Schmitz Gerd, Kaminski Wolfgang E
Institute for Clinical Chemistry and Laboratory Medicine, University of Regensburg, Franz-Josef-Strauss-Allee 11, Germany.
Curr Atheroscler Rep. 2002 May;4(3):243-51. doi: 10.1007/s11883-002-0026-2.

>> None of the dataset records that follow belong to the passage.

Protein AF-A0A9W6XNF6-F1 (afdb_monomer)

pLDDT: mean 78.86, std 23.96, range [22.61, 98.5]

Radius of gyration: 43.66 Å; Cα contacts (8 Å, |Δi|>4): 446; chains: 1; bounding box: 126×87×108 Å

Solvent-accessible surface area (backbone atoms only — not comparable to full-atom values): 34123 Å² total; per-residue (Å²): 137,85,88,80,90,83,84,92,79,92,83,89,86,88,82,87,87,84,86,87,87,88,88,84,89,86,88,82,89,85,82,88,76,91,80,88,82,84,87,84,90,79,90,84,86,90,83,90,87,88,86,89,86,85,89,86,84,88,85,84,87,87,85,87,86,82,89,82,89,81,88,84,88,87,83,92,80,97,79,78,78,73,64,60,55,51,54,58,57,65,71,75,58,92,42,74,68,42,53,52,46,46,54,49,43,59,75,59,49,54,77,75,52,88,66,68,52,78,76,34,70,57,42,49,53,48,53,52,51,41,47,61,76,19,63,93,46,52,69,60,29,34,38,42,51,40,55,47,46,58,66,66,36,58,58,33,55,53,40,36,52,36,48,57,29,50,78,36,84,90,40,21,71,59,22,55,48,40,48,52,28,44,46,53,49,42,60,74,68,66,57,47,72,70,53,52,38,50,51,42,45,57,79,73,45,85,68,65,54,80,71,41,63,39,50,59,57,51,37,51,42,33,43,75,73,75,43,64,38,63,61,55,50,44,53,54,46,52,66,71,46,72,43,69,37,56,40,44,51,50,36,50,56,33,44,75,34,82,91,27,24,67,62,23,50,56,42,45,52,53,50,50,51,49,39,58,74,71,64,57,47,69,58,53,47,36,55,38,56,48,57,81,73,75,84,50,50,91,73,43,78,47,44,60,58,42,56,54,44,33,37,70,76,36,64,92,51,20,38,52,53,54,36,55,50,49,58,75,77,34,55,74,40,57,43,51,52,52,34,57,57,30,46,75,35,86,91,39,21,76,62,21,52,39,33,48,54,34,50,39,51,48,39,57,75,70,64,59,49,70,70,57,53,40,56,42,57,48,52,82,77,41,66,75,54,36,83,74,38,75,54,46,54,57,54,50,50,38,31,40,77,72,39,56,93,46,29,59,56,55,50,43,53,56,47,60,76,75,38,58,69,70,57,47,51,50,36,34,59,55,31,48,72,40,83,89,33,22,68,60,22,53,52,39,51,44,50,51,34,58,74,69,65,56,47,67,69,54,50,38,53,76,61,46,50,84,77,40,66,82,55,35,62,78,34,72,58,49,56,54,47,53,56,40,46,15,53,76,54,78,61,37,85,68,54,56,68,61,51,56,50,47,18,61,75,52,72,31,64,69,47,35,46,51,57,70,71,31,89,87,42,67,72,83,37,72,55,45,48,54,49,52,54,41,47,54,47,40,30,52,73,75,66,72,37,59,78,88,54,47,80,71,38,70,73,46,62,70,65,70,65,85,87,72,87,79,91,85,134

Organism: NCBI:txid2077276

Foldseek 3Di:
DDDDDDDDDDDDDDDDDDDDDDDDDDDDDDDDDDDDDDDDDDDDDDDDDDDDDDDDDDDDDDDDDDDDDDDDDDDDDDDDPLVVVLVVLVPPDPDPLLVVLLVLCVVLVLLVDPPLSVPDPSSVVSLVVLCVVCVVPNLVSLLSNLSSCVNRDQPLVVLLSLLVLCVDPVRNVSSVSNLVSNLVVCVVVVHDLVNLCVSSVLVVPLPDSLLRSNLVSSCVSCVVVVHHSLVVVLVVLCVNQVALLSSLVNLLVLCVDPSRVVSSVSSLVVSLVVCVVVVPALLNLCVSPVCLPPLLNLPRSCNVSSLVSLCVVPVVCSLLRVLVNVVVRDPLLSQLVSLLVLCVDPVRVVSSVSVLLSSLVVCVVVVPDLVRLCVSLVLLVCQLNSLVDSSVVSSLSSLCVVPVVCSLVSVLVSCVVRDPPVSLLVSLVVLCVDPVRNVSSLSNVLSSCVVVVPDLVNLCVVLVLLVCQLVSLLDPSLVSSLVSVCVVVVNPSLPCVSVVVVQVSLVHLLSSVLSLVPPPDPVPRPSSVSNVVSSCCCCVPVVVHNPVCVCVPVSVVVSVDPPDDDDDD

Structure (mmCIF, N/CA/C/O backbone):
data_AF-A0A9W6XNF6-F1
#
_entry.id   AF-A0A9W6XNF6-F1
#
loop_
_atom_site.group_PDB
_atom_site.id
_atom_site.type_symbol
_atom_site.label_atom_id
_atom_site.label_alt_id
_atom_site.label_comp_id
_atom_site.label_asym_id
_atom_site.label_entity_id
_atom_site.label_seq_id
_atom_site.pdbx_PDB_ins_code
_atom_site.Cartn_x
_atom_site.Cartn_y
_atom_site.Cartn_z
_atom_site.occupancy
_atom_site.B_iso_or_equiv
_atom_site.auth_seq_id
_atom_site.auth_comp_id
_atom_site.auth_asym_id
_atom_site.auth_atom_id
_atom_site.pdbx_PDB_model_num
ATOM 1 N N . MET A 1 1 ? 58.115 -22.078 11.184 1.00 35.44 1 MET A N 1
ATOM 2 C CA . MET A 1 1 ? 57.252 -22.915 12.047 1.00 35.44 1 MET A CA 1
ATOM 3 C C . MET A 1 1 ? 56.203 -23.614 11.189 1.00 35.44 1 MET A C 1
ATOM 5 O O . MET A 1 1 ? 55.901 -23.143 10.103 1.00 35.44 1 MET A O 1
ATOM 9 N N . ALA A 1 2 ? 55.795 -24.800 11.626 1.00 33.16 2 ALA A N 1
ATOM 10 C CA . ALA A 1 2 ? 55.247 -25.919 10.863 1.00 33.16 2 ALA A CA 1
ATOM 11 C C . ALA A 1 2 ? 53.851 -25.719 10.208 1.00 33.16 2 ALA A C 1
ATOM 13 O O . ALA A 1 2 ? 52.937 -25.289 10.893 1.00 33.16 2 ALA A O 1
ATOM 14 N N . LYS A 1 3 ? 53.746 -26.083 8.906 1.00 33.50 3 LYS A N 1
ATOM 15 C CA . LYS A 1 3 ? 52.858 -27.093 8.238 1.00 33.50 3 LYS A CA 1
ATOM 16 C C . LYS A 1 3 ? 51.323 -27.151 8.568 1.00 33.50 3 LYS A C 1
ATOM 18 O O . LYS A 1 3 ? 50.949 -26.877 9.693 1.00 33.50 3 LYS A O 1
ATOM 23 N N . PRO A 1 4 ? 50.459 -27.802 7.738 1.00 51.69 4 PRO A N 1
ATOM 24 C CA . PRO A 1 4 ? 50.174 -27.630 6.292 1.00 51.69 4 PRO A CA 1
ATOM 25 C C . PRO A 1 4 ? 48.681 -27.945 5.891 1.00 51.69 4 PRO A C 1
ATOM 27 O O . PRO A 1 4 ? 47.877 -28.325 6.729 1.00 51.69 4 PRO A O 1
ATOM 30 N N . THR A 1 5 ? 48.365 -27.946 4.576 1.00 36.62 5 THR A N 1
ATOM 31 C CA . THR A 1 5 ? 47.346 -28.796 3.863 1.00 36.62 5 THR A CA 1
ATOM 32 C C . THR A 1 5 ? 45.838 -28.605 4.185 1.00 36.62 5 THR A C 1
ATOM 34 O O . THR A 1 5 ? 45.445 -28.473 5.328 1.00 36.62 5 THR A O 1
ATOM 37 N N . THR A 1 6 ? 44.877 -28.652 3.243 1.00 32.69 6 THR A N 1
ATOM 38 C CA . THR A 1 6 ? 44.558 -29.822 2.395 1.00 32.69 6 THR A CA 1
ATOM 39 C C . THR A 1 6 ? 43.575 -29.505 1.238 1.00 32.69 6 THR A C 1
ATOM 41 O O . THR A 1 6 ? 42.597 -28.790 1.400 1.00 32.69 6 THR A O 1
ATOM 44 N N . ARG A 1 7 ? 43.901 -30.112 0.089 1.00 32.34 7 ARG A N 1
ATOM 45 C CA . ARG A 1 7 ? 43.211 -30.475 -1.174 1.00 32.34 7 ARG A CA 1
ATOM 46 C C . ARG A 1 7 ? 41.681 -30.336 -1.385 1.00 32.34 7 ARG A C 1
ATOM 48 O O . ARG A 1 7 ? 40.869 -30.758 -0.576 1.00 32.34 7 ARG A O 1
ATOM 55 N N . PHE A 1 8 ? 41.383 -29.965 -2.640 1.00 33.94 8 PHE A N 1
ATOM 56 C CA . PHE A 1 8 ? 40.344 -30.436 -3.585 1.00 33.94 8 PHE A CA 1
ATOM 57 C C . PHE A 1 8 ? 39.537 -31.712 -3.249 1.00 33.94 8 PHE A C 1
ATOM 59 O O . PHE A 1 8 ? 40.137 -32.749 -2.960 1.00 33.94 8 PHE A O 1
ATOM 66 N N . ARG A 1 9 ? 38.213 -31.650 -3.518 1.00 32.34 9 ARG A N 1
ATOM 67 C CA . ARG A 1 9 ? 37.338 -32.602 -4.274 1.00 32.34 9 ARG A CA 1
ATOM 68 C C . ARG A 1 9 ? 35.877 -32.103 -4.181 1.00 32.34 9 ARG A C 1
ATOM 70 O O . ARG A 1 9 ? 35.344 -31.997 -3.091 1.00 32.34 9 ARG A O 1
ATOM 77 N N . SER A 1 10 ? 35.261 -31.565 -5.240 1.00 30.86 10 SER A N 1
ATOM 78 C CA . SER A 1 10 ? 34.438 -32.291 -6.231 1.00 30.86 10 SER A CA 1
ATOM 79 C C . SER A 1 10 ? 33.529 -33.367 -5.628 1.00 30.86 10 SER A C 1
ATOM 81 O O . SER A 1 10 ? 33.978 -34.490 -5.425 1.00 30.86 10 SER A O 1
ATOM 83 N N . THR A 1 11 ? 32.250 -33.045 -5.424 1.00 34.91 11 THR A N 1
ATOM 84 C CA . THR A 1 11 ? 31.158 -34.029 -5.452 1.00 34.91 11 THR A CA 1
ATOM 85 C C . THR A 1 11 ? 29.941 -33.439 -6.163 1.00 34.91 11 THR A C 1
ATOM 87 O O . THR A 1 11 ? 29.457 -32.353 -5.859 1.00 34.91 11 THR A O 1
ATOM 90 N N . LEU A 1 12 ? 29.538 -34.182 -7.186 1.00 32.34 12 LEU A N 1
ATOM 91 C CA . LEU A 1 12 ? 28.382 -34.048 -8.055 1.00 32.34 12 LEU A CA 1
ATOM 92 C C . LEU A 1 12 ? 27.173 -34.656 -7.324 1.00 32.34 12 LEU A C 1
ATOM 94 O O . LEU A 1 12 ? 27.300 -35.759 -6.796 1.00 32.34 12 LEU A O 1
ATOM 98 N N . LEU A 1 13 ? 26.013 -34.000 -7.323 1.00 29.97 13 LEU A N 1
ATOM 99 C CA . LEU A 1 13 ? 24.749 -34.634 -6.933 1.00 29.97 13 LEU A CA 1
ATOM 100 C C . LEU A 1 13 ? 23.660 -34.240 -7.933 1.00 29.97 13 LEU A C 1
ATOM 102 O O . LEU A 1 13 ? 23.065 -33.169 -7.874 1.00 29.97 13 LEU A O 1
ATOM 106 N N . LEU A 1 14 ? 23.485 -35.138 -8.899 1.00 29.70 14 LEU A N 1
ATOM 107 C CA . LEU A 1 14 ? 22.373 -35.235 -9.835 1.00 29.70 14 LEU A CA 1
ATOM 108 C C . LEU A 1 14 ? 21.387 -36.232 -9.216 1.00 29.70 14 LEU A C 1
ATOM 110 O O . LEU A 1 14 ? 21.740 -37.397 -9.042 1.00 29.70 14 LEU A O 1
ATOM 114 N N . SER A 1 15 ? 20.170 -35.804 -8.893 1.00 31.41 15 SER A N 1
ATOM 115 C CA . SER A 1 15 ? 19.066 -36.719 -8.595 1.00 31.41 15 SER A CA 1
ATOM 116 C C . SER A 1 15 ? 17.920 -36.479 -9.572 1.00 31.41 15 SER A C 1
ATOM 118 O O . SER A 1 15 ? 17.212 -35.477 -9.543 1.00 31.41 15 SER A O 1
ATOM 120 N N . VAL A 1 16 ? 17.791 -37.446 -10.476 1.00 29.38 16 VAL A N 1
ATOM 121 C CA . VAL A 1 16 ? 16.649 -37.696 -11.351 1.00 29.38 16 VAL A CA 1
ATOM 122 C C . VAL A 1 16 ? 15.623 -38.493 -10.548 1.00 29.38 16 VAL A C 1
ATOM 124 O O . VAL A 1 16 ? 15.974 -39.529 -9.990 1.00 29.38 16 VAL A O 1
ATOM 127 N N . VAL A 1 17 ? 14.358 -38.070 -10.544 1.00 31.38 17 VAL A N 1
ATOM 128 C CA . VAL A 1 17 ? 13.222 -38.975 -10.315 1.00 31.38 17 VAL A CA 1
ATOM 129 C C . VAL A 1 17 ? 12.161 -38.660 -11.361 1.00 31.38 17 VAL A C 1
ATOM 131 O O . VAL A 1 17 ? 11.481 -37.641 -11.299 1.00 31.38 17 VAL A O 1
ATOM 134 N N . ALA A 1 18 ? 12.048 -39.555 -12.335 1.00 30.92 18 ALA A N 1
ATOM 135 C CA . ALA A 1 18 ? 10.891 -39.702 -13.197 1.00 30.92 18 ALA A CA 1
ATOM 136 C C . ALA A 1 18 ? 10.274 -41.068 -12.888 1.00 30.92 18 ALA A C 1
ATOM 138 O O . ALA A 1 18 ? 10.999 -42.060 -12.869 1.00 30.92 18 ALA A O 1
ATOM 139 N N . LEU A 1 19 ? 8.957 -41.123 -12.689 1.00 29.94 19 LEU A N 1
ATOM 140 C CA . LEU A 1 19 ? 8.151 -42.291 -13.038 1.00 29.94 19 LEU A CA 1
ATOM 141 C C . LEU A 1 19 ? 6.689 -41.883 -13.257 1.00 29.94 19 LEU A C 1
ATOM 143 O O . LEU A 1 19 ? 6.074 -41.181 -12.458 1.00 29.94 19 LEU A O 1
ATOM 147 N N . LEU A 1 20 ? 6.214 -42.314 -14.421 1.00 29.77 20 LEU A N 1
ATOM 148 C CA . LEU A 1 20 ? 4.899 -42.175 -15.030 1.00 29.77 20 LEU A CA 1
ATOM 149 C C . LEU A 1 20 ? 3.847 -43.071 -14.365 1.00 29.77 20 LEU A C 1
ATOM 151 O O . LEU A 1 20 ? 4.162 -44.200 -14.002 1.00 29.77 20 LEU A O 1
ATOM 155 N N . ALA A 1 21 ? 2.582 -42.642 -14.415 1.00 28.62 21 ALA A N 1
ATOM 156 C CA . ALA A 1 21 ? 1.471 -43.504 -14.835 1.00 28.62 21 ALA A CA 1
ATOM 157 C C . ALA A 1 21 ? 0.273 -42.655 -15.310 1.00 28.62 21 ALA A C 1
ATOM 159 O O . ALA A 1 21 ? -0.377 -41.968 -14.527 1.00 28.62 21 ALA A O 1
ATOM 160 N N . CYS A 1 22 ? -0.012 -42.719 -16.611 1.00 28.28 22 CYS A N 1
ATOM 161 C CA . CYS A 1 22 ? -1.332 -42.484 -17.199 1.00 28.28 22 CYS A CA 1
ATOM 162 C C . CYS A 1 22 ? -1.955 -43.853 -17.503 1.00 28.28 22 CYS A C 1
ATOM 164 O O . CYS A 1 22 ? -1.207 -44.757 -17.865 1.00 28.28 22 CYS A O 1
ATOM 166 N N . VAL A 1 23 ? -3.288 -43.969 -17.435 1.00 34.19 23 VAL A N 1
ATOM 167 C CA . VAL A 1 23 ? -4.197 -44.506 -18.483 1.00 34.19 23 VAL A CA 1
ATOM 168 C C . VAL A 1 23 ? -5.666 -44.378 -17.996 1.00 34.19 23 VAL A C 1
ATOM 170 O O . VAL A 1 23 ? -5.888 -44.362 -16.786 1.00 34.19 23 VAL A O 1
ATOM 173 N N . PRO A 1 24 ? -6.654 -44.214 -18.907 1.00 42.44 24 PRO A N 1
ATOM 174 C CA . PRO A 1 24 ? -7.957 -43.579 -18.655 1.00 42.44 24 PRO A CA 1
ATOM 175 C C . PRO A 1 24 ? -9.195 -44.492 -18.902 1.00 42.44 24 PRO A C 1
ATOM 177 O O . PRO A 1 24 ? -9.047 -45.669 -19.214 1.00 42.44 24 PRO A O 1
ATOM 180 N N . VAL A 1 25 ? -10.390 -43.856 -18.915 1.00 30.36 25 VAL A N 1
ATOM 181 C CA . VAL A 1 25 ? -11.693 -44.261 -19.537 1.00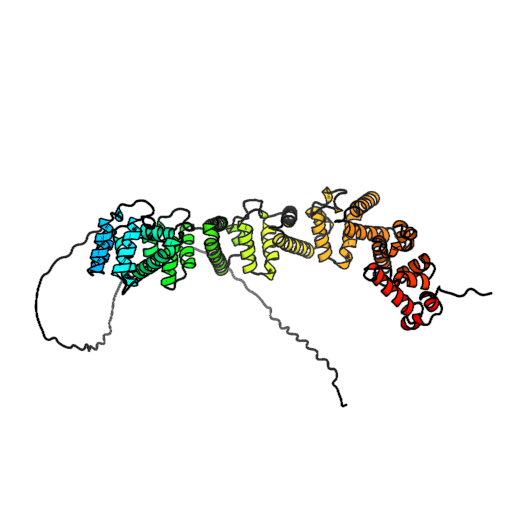 30.36 25 VAL A CA 1
ATOM 182 C C . VAL A 1 25 ? -12.561 -45.177 -18.631 1.00 30.36 25 VAL A C 1
ATOM 184 O O . VAL A 1 25 ? -12.031 -46.078 -18.006 1.00 30.36 25 VAL A O 1
ATOM 187 N N . ALA A 1 26 ? -13.877 -45.004 -18.408 1.00 29.52 26 ALA A N 1
ATOM 188 C CA . ALA A 1 26 ? -14.977 -44.626 -19.300 1.00 29.52 26 ALA A CA 1
ATOM 189 C C . ALA A 1 26 ? -16.212 -44.029 -18.578 1.00 29.52 26 ALA A C 1
ATOM 191 O O . ALA A 1 26 ? -16.426 -44.225 -17.386 1.00 29.52 26 ALA A O 1
ATOM 192 N N . SER A 1 27 ? -17.038 -43.361 -19.387 1.00 29.27 27 SER A N 1
ATOM 193 C CA . SER A 1 27 ? -18.382 -42.801 -19.159 1.00 29.27 27 SER A CA 1
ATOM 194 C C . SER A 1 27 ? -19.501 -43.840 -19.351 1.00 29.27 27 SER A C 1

Macrophages play a central role in the initiation and progression of atherosclerotic lesions. In the nascent lesion, macrophages transform into foam cells through the excessive accumulation of cholesteryl esters. Dysfunctional lipid homeostasis in macrophages and foam cells ultimately results in the breakdown of membrane integrity and cell death. Studies within the past 2 years have implicated a defined subset of multispan transmembrane proteins, the ATP-binding cassette (ABC) transporters, in macrophage lipid homeostasis. The recent finding that ABCA1, beyond its function as a major regulator of plasma high-density lipoprotein metabolism, exerts significant antiatherosclerotic activities has provided the first direct evidence for the role of an ABC transporter in the pathogenesis of atherosclerosis.
巨噬细胞在动脉粥样硬化病变的发生和发展中起核心作用。在新生病变中,巨噬细胞通过胆固醇酯的过度积累转化为泡沫细胞。巨噬细胞和泡沫细胞中功能失调的脂质稳态最终导致膜完整性的破坏和细胞死亡。过去两年的研究表明,多跨膜蛋白的一个特定子集,即ATP结合盒(ABC)转运蛋白,参与了巨噬细胞脂质稳态。最近的发现表明,ABCA1除了作为血浆高密度脂蛋白代谢的主要调节因子发挥作用外,还具有显著的抗动脉粥样硬化活性,这为ABC转运蛋白在动脉粥样硬化发病机制中的作用提供了首个直接证据。